Saturday, August 15, 2009

I have no idea. I dont know you, and thats just the way it is, its nobody's fault. Im not supposed to know you, maybe. Im feeling like the whole thing is just "i dont know" but im trying to describe it. It doesnt hurt, hurt isnt the right word. It just makes me feel things, things that make me slow down and notice my heartbeat and things that make me feel scared and unsure. I feel like a child in the water trying to swim for the first time. I have a goal, a change to make. I dont know if im doing it, but I want to look around, and at you and whatever, and just let it be. I wasnt born passive or calm, I think, but after a while I finally tried really hard at stepping back, and letting things happen however you or anyone else wanted them to happen. I was so used to trying to exercise control over situations, so used to monitoring how people react when I do things, and acting in order to make things happen, all that shit. But for once I tried, really REALLY tried, to step back and let things turn out however they would have. Not so that I could get what I want without controlling people, not that at all; just stepping back and really really being ok with anything that comes, even if its not what I thought I wanted, or if it hurts. So here I am, feeling... feeling. Just affected, really affected.
calm down jesse

ahhhhhh

hands shaking right now

Thursday, August 13, 2009

Elegance and Eloquence,
teach me to take these pure and simple ideas
and make them beautiful.

I love you. I love you! I love! Love!

Living is great. Loving is great! Trying feels good. RECORDING IS DONE! Now just mmixing and mastering, then WE HAVE A CD! then back to the studio for full lps.

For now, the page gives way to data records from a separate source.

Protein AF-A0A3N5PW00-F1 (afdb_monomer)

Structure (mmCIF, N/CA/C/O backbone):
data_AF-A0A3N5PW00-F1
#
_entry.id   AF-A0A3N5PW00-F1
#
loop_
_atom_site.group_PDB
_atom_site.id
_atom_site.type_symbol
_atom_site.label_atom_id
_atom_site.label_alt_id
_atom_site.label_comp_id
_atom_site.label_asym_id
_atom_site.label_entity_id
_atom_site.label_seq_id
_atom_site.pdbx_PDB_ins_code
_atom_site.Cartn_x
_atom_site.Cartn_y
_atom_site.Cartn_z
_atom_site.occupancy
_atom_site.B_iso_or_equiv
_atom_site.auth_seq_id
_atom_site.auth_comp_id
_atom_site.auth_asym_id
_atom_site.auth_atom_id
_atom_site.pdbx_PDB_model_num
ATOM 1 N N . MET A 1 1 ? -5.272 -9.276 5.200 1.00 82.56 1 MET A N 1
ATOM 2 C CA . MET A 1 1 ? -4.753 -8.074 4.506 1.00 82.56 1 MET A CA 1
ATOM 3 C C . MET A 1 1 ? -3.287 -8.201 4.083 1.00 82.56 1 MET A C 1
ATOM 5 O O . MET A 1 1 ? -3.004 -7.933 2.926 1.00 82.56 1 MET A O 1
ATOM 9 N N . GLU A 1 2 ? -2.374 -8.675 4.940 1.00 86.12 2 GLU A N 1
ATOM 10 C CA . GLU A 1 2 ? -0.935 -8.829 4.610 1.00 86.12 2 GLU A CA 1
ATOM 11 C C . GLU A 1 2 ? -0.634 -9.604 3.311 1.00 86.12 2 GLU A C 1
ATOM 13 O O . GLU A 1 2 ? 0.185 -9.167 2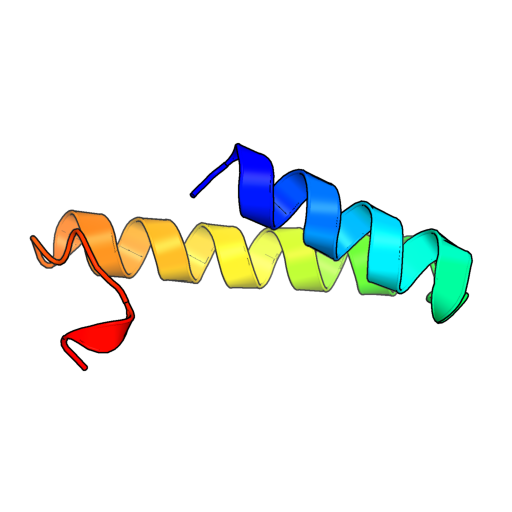.503 1.00 86.12 2 GLU A O 1
ATOM 18 N N . LEU A 1 3 ? -1.310 -10.739 3.080 1.00 92.81 3 LEU A N 1
ATOM 19 C CA . LEU A 1 3 ? -1.114 -11.535 1.860 1.00 92.81 3 LEU A CA 1
ATOM 20 C C . LEU A 1 3 ? -1.483 -10.737 0.599 1.00 92.81 3 LEU A C 1
ATOM 22 O O . LEU A 1 3 ? -0.667 -10.634 -0.312 1.00 92.81 3 LEU A O 1
ATOM 26 N N . PHE A 1 4 ? -2.659 -10.103 0.595 1.00 93.00 4 PHE A N 1
ATOM 27 C CA . PHE A 1 4 ? -3.124 -9.270 -0.517 1.00 93.00 4 PHE A CA 1
ATOM 28 C C . PHE A 1 4 ? -2.210 -8.067 -0.763 1.00 93.00 4 PHE A C 1
ATOM 30 O O . PHE A 1 4 ? -1.918 -7.745 -1.912 1.00 93.00 4 PHE A O 1
ATOM 37 N N . LEU A 1 5 ? -1.697 -7.429 0.297 1.00 94.50 5 LEU A N 1
ATOM 38 C CA . LEU A 1 5 ? -0.720 -6.349 0.157 1.00 94.50 5 LEU A CA 1
ATOM 39 C C . LEU A 1 5 ? 0.558 -6.853 -0.522 1.00 94.50 5 LEU A C 1
ATOM 41 O O . LEU A 1 5 ? 1.065 -6.217 -1.443 1.00 94.50 5 LEU A O 1
ATOM 45 N N . LYS A 1 6 ? 1.076 -8.012 -0.106 1.00 96.56 6 LYS A N 1
ATOM 46 C CA . LYS A 1 6 ? 2.264 -8.611 -0.723 1.00 96.56 6 LYS A CA 1
ATOM 47 C C . LYS A 1 6 ? 2.043 -8.917 -2.208 1.00 96.56 6 LYS A C 1
ATOM 49 O O . LYS A 1 6 ? 2.919 -8.612 -3.017 1.00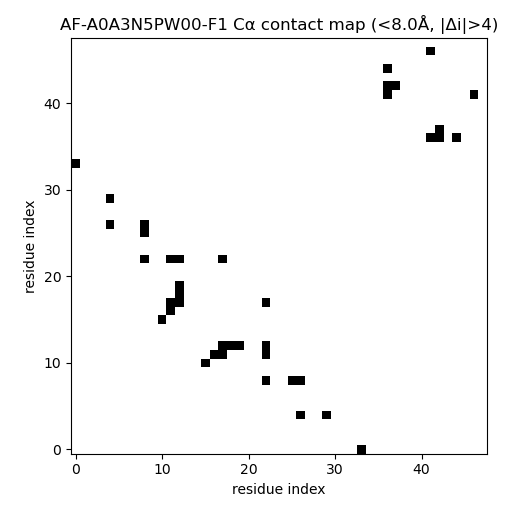 96.56 6 LYS A O 1
ATOM 54 N N . GLU A 1 7 ? 0.898 -9.496 -2.559 1.00 97.69 7 GLU A N 1
ATOM 55 C CA . GLU A 1 7 ? 0.527 -9.801 -3.946 1.00 97.69 7 GLU A CA 1
ATOM 56 C C . GLU A 1 7 ? 0.383 -8.528 -4.785 1.00 97.69 7 GLU A C 1
ATOM 58 O O . GLU A 1 7 ? 0.971 -8.429 -5.861 1.00 97.69 7 GLU A O 1
ATOM 63 N N . TYR A 1 8 ? -0.298 -7.508 -4.260 1.00 97.25 8 TYR A N 1
ATOM 64 C CA . TYR A 1 8 ? -0.448 -6.216 -4.924 1.00 97.25 8 TYR A CA 1
ATOM 65 C C . TYR A 1 8 ? 0.901 -5.525 -5.168 1.00 97.25 8 TYR A C 1
ATOM 67 O O . TYR A 1 8 ? 1.169 -5.049 -6.272 1.00 97.25 8 TYR A O 1
ATOM 75 N N . LEU A 1 9 ? 1.793 -5.507 -4.170 1.00 98.12 9 LEU A N 1
ATOM 76 C CA . LEU A 1 9 ? 3.130 -4.926 -4.319 1.00 98.12 9 LEU A CA 1
ATOM 77 C C . LEU A 1 9 ? 3.969 -5.678 -5.363 1.00 98.12 9 LEU A C 1
ATOM 79 O O . LEU A 1 9 ? 4.737 -5.052 -6.097 1.00 98.12 9 LEU A O 1
ATOM 83 N N . ALA A 1 10 ? 3.821 -7.003 -5.457 1.00 98.00 10 ALA A N 1
ATOM 84 C CA . ALA A 1 10 ? 4.459 -7.795 -6.504 1.00 98.00 10 ALA A CA 1
ATOM 85 C C . ALA A 1 10 ? 3.890 -7.460 -7.892 1.00 98.00 10 ALA A C 1
ATOM 87 O O . ALA A 1 10 ? 4.669 -7.229 -8.816 1.00 98.00 10 ALA A O 1
ATOM 88 N N . HIS A 1 11 ? 2.565 -7.348 -8.017 1.00 98.25 11 HIS A N 1
ATOM 89 C CA . HIS A 1 11 ? 1.878 -6.959 -9.249 1.00 98.25 11 HIS A CA 1
ATOM 90 C C . HIS A 1 11 ? 2.366 -5.596 -9.762 1.00 98.25 11 HIS A C 1
ATOM 92 O O . HIS A 1 11 ? 2.849 -5.487 -10.888 1.00 98.25 11 HIS A O 1
ATOM 98 N N . ILE A 1 12 ? 2.344 -4.549 -8.929 1.00 98.06 12 ILE A N 1
ATOM 99 C CA . ILE A 1 12 ? 2.759 -3.211 -9.381 1.00 98.06 12 ILE A CA 1
ATOM 100 C C . ILE A 1 12 ? 4.267 -3.120 -9.667 1.00 98.06 12 ILE A C 1
ATOM 102 O O . ILE A 1 12 ? 4.694 -2.312 -10.491 1.00 98.06 12 ILE A O 1
ATOM 106 N N . LYS A 1 13 ? 5.085 -3.957 -9.017 1.00 98.25 13 LYS A N 1
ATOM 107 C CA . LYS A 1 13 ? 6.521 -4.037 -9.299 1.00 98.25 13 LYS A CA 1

OH WOW IM A MUSICIAN GUYS! A REAL ONE! JUST LIKE I WANTED TO BE A WHILE BACK!
AAHHAAH

Wednesday, August 12, 2009

Recorded today, have some videos to upload and things.


If its dark and you cant feel around at all, and you are how you feel and what you hear is what matters to you, where are the sounds coming from?

Tuesday, August 11, 2009

Im going to someday write a guide on how not stop whatever was in your pockets from falling out when you go to pick up an article of clothing off the floor in the dark.